Swing --- The ranks of jazz include few who favored the xylophone as their chosen instrument, but Kenneth “Red Norvo” Norville handled it so well that he and his wife, the singing great Mildred Bailey, became known as “Mr. & Mrs. Jazz.” Born and raised in the Illinois River port of Beardstown, Norvo traded a pony to buy his first xylophone. He played that instrument--- as well as its cousins the marimba and the vibraphone--- with Paul Whiteman, Benny Goodman, Frank Sinatra, Charlie Parker and Charles Mingus (among others), always looking toward the future and never slowing down, despite near deafness, until a stroke in the 1980’s.
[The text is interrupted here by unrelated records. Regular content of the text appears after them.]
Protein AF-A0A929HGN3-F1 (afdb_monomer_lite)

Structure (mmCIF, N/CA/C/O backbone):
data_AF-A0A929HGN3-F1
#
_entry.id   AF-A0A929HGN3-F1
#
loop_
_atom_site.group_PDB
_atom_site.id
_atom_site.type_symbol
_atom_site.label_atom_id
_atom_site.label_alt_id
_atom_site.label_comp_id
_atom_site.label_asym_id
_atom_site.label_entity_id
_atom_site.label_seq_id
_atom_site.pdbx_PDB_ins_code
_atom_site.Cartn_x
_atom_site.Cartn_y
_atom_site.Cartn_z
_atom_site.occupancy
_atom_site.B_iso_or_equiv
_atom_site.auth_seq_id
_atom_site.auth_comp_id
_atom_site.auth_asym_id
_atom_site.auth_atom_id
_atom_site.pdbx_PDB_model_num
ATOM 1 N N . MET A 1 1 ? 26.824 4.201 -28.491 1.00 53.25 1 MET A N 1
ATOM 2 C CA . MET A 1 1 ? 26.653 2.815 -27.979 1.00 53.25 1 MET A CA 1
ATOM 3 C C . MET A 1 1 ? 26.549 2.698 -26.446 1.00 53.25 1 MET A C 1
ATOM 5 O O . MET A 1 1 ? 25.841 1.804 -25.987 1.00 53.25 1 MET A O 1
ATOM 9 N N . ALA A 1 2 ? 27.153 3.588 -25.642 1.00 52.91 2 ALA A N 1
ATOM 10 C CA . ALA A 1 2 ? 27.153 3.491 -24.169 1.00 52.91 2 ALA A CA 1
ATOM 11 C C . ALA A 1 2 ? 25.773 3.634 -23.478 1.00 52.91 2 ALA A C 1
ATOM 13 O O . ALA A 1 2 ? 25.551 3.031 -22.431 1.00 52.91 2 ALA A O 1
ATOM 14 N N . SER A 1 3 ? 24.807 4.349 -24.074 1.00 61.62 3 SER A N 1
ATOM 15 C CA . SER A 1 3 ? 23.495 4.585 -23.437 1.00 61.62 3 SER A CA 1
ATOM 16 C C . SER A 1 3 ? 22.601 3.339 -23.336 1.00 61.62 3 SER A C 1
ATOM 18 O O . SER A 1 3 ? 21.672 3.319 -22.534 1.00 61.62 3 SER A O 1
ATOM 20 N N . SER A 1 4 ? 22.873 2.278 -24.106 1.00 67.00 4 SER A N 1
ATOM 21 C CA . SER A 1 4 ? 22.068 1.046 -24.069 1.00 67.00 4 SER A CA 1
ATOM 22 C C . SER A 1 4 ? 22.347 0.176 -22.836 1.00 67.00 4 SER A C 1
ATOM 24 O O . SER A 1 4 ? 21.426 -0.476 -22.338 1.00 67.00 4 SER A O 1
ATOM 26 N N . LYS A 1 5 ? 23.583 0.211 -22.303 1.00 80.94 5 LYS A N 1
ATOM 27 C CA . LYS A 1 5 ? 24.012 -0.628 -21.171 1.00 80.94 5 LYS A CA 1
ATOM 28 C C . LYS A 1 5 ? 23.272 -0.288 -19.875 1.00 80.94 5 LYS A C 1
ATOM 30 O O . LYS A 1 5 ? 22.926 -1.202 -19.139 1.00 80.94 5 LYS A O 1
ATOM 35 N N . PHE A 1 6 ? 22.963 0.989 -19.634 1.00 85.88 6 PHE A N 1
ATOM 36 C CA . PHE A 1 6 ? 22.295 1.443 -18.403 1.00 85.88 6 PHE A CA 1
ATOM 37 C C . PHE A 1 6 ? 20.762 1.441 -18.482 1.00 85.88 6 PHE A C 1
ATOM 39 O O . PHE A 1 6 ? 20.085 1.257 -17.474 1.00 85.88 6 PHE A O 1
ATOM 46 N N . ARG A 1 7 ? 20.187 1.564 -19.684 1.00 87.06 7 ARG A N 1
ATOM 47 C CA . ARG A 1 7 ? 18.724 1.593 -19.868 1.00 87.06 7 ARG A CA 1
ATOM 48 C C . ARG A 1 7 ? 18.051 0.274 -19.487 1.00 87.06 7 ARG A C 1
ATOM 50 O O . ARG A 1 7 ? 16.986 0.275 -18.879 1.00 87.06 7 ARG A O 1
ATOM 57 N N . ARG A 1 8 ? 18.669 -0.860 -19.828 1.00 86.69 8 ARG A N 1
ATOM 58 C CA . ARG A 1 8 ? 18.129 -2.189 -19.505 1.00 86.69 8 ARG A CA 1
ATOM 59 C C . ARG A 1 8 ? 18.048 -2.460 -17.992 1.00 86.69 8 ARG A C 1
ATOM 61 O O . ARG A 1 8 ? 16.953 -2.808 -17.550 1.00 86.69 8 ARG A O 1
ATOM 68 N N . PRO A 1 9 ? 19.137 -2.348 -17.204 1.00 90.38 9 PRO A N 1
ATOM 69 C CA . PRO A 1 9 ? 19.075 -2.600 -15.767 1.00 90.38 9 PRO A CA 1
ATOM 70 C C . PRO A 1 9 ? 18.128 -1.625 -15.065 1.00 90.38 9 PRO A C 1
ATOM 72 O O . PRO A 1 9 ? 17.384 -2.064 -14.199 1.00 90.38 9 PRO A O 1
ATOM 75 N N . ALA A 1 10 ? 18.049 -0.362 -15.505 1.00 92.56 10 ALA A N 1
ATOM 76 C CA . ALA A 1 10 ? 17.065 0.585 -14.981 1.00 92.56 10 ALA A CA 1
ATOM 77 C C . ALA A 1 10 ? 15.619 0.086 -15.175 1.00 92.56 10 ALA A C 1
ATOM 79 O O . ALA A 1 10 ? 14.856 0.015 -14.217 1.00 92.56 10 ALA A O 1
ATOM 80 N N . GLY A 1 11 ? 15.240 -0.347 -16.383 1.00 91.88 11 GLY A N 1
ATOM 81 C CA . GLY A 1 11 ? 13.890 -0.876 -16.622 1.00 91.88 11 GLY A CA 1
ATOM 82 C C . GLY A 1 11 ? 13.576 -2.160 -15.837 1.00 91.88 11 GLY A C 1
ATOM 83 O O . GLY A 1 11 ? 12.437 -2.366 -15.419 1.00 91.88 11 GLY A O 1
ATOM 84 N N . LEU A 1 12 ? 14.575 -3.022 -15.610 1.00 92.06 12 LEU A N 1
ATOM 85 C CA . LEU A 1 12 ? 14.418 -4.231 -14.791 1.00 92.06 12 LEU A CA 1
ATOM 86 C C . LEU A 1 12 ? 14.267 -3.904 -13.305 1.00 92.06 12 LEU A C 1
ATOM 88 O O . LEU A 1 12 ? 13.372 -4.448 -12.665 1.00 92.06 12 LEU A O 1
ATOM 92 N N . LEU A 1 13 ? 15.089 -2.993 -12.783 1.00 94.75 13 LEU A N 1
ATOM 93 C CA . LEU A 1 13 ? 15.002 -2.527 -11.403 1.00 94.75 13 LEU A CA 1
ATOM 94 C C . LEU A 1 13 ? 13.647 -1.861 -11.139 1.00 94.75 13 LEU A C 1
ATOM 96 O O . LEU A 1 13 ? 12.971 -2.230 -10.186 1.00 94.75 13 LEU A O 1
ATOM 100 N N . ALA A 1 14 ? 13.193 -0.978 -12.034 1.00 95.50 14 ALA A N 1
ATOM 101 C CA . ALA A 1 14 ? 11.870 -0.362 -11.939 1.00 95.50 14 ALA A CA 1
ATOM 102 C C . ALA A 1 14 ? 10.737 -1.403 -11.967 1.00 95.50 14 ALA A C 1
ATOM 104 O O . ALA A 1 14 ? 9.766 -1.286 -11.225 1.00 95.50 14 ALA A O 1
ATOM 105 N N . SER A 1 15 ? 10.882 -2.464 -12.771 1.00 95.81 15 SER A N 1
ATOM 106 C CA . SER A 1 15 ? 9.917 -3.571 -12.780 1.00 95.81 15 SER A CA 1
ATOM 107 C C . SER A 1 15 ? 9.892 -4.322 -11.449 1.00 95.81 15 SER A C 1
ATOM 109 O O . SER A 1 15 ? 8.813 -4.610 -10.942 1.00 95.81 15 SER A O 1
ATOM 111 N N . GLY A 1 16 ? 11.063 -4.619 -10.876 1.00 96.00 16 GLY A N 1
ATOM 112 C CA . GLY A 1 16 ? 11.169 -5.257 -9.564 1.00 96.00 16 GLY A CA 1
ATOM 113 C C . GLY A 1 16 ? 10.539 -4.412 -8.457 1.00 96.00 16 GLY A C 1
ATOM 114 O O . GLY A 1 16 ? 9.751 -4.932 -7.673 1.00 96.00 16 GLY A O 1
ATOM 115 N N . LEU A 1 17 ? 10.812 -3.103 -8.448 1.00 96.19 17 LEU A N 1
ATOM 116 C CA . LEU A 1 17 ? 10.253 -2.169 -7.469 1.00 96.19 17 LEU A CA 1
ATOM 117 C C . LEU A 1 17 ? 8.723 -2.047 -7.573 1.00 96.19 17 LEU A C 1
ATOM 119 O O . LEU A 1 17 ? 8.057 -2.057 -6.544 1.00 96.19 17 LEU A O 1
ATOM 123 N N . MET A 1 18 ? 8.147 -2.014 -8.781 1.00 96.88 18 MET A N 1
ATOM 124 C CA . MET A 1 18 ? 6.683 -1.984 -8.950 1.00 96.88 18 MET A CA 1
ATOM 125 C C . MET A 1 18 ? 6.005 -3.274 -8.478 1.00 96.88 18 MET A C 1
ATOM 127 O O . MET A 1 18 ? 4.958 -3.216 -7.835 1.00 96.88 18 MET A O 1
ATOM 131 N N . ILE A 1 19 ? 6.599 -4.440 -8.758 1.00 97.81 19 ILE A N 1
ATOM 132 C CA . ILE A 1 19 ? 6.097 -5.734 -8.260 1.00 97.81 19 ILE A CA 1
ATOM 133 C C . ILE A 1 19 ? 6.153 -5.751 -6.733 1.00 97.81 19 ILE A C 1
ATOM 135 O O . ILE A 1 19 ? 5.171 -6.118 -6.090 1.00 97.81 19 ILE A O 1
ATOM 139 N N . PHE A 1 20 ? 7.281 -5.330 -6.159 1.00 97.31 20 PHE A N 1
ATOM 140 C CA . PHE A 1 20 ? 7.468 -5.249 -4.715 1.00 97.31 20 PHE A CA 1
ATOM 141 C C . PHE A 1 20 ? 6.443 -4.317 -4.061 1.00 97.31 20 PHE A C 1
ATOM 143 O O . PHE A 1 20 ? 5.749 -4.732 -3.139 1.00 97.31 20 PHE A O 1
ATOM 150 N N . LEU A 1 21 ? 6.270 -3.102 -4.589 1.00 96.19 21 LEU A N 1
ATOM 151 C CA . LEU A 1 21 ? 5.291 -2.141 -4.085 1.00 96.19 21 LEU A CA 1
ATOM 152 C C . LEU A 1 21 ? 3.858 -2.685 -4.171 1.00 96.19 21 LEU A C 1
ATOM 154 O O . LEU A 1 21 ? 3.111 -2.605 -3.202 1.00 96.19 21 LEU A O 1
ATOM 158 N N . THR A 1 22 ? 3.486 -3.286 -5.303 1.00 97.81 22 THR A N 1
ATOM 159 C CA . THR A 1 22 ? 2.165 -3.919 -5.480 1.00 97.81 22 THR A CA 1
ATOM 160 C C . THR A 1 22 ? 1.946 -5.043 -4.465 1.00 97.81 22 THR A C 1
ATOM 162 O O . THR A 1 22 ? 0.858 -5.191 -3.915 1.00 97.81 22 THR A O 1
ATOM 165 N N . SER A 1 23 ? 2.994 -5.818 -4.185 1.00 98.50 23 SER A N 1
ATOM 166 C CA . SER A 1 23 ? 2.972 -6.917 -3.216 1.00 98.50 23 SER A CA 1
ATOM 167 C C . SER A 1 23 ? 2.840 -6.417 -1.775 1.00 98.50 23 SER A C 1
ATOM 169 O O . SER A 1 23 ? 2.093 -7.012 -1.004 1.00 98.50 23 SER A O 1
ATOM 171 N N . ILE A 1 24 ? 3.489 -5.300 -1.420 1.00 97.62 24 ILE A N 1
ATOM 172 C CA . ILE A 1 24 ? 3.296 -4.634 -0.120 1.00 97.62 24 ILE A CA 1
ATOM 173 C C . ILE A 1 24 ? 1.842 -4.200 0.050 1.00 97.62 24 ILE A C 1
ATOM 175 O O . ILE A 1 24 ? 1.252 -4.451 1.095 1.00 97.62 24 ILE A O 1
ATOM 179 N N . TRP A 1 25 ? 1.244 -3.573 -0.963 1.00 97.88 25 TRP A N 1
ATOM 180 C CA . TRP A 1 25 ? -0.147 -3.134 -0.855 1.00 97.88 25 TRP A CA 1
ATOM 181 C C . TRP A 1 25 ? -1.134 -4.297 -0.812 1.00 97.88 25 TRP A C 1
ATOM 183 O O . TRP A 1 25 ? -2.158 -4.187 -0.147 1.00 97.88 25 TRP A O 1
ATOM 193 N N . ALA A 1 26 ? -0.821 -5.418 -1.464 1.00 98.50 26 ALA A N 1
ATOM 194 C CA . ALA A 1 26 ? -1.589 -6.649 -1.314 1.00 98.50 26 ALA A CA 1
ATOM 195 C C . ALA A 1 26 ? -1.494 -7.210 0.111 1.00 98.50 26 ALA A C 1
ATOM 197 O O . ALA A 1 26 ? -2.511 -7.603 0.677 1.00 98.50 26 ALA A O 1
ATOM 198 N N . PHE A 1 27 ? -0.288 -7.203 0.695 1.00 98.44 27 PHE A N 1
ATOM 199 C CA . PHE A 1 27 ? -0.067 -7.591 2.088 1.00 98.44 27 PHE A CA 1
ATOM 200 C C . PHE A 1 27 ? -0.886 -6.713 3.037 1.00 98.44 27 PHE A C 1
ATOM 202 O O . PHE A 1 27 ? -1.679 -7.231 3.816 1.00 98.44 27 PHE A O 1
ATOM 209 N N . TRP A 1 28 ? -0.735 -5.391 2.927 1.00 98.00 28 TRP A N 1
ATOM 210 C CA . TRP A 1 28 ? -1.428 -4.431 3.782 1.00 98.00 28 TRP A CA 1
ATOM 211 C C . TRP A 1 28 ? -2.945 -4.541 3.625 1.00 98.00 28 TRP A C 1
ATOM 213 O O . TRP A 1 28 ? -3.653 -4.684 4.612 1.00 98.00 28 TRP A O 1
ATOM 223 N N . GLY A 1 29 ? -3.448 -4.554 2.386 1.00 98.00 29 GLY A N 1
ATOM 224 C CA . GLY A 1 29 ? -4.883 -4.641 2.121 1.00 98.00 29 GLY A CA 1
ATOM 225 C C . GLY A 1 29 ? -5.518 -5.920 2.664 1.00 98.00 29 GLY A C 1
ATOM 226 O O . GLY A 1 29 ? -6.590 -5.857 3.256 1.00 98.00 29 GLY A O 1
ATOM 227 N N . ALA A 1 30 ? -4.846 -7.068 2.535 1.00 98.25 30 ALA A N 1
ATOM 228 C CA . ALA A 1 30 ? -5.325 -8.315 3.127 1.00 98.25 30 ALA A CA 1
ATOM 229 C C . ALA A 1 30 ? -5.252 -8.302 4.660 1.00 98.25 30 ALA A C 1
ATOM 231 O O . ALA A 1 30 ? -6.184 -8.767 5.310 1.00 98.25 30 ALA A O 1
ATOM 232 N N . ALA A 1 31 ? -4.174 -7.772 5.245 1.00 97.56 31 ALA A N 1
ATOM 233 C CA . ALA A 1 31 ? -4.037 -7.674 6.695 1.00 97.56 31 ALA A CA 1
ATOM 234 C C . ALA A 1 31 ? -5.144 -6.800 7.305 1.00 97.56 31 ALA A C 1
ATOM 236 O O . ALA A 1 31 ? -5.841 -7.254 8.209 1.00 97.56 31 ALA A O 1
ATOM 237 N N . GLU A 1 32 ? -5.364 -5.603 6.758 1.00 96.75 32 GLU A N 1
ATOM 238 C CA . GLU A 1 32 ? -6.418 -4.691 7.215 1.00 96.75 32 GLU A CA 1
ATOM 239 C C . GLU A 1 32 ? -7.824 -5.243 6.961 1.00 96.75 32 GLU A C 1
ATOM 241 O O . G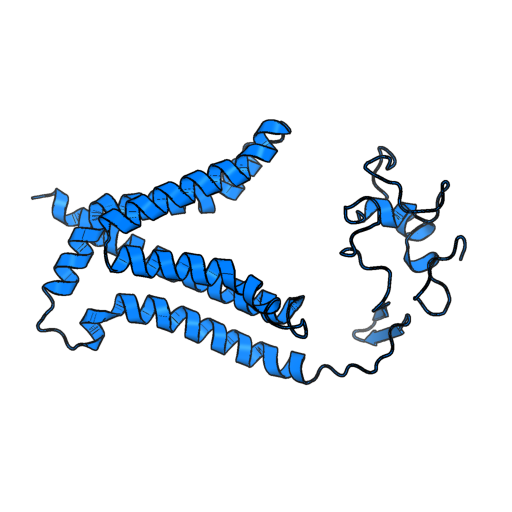LU A 1 32 ? -8.710 -5.104 7.802 1.00 96.75 32 GLU A O 1
ATOM 246 N N . PHE A 1 33 ? -8.030 -5.944 5.840 1.00 96.69 33 PHE A N 1
ATOM 247 C CA . PHE A 1 33 ? -9.291 -6.632 5.575 1.00 96.69 33 PHE A CA 1
ATOM 248 C C . PHE A 1 33 ? -9.652 -7.606 6.705 1.00 96.69 33 PHE A C 1
ATOM 250 O O . PHE A 1 33 ? -10.794 -7.622 7.153 1.00 96.69 33 PHE A O 1
ATOM 257 N N . TYR A 1 34 ? -8.698 -8.401 7.200 1.00 95.81 34 TYR A N 1
ATOM 258 C CA . TYR A 1 34 ? -8.955 -9.322 8.314 1.00 95.81 34 TYR A CA 1
ATOM 259 C C . TYR A 1 34 ? -8.992 -8.636 9.682 1.00 95.81 34 TYR A C 1
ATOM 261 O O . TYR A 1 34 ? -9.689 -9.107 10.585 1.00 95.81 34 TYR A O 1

Jump Blues ---- Al Sears, born in Macomb, Illinois in 1910, actually had three amazing careers in music. During the swing era he spent a half decade as a featured tenor saxophone player in the great Duke Ellington Orchestra. After World War II he spent a half decade playing the “Jumpin’ Blues” (the precursor to modern R&B) both in the recording studio and live for famed DJ Alan Freed, as “Big Al” Sears. Finally, he broke the management color barrier of the major record labels as an executive at ABC/Paramount. He not only sported a big, impressive tenor sound, but was also a bona fide civil rights activist.

Modern Big Band ---- The father of Luigi Paulino Alfredo Francesco Antonio Balassoni (Louie Bellson) owned a music shop in Moline, and his son took up the drums at the age of 3 1/2. Little Luigi would become one of the greatest jazz percussionists, pioneering the use of two bass drums, playing with the Ellington Orchestra, serving as music director for his wife (legendary singer Pearl Bailey) and leading and composing for his own high-powered modern big band. In later years he would celebrate his birthdays at the Quad Cities’ River Music Experience, now known as Common Chord.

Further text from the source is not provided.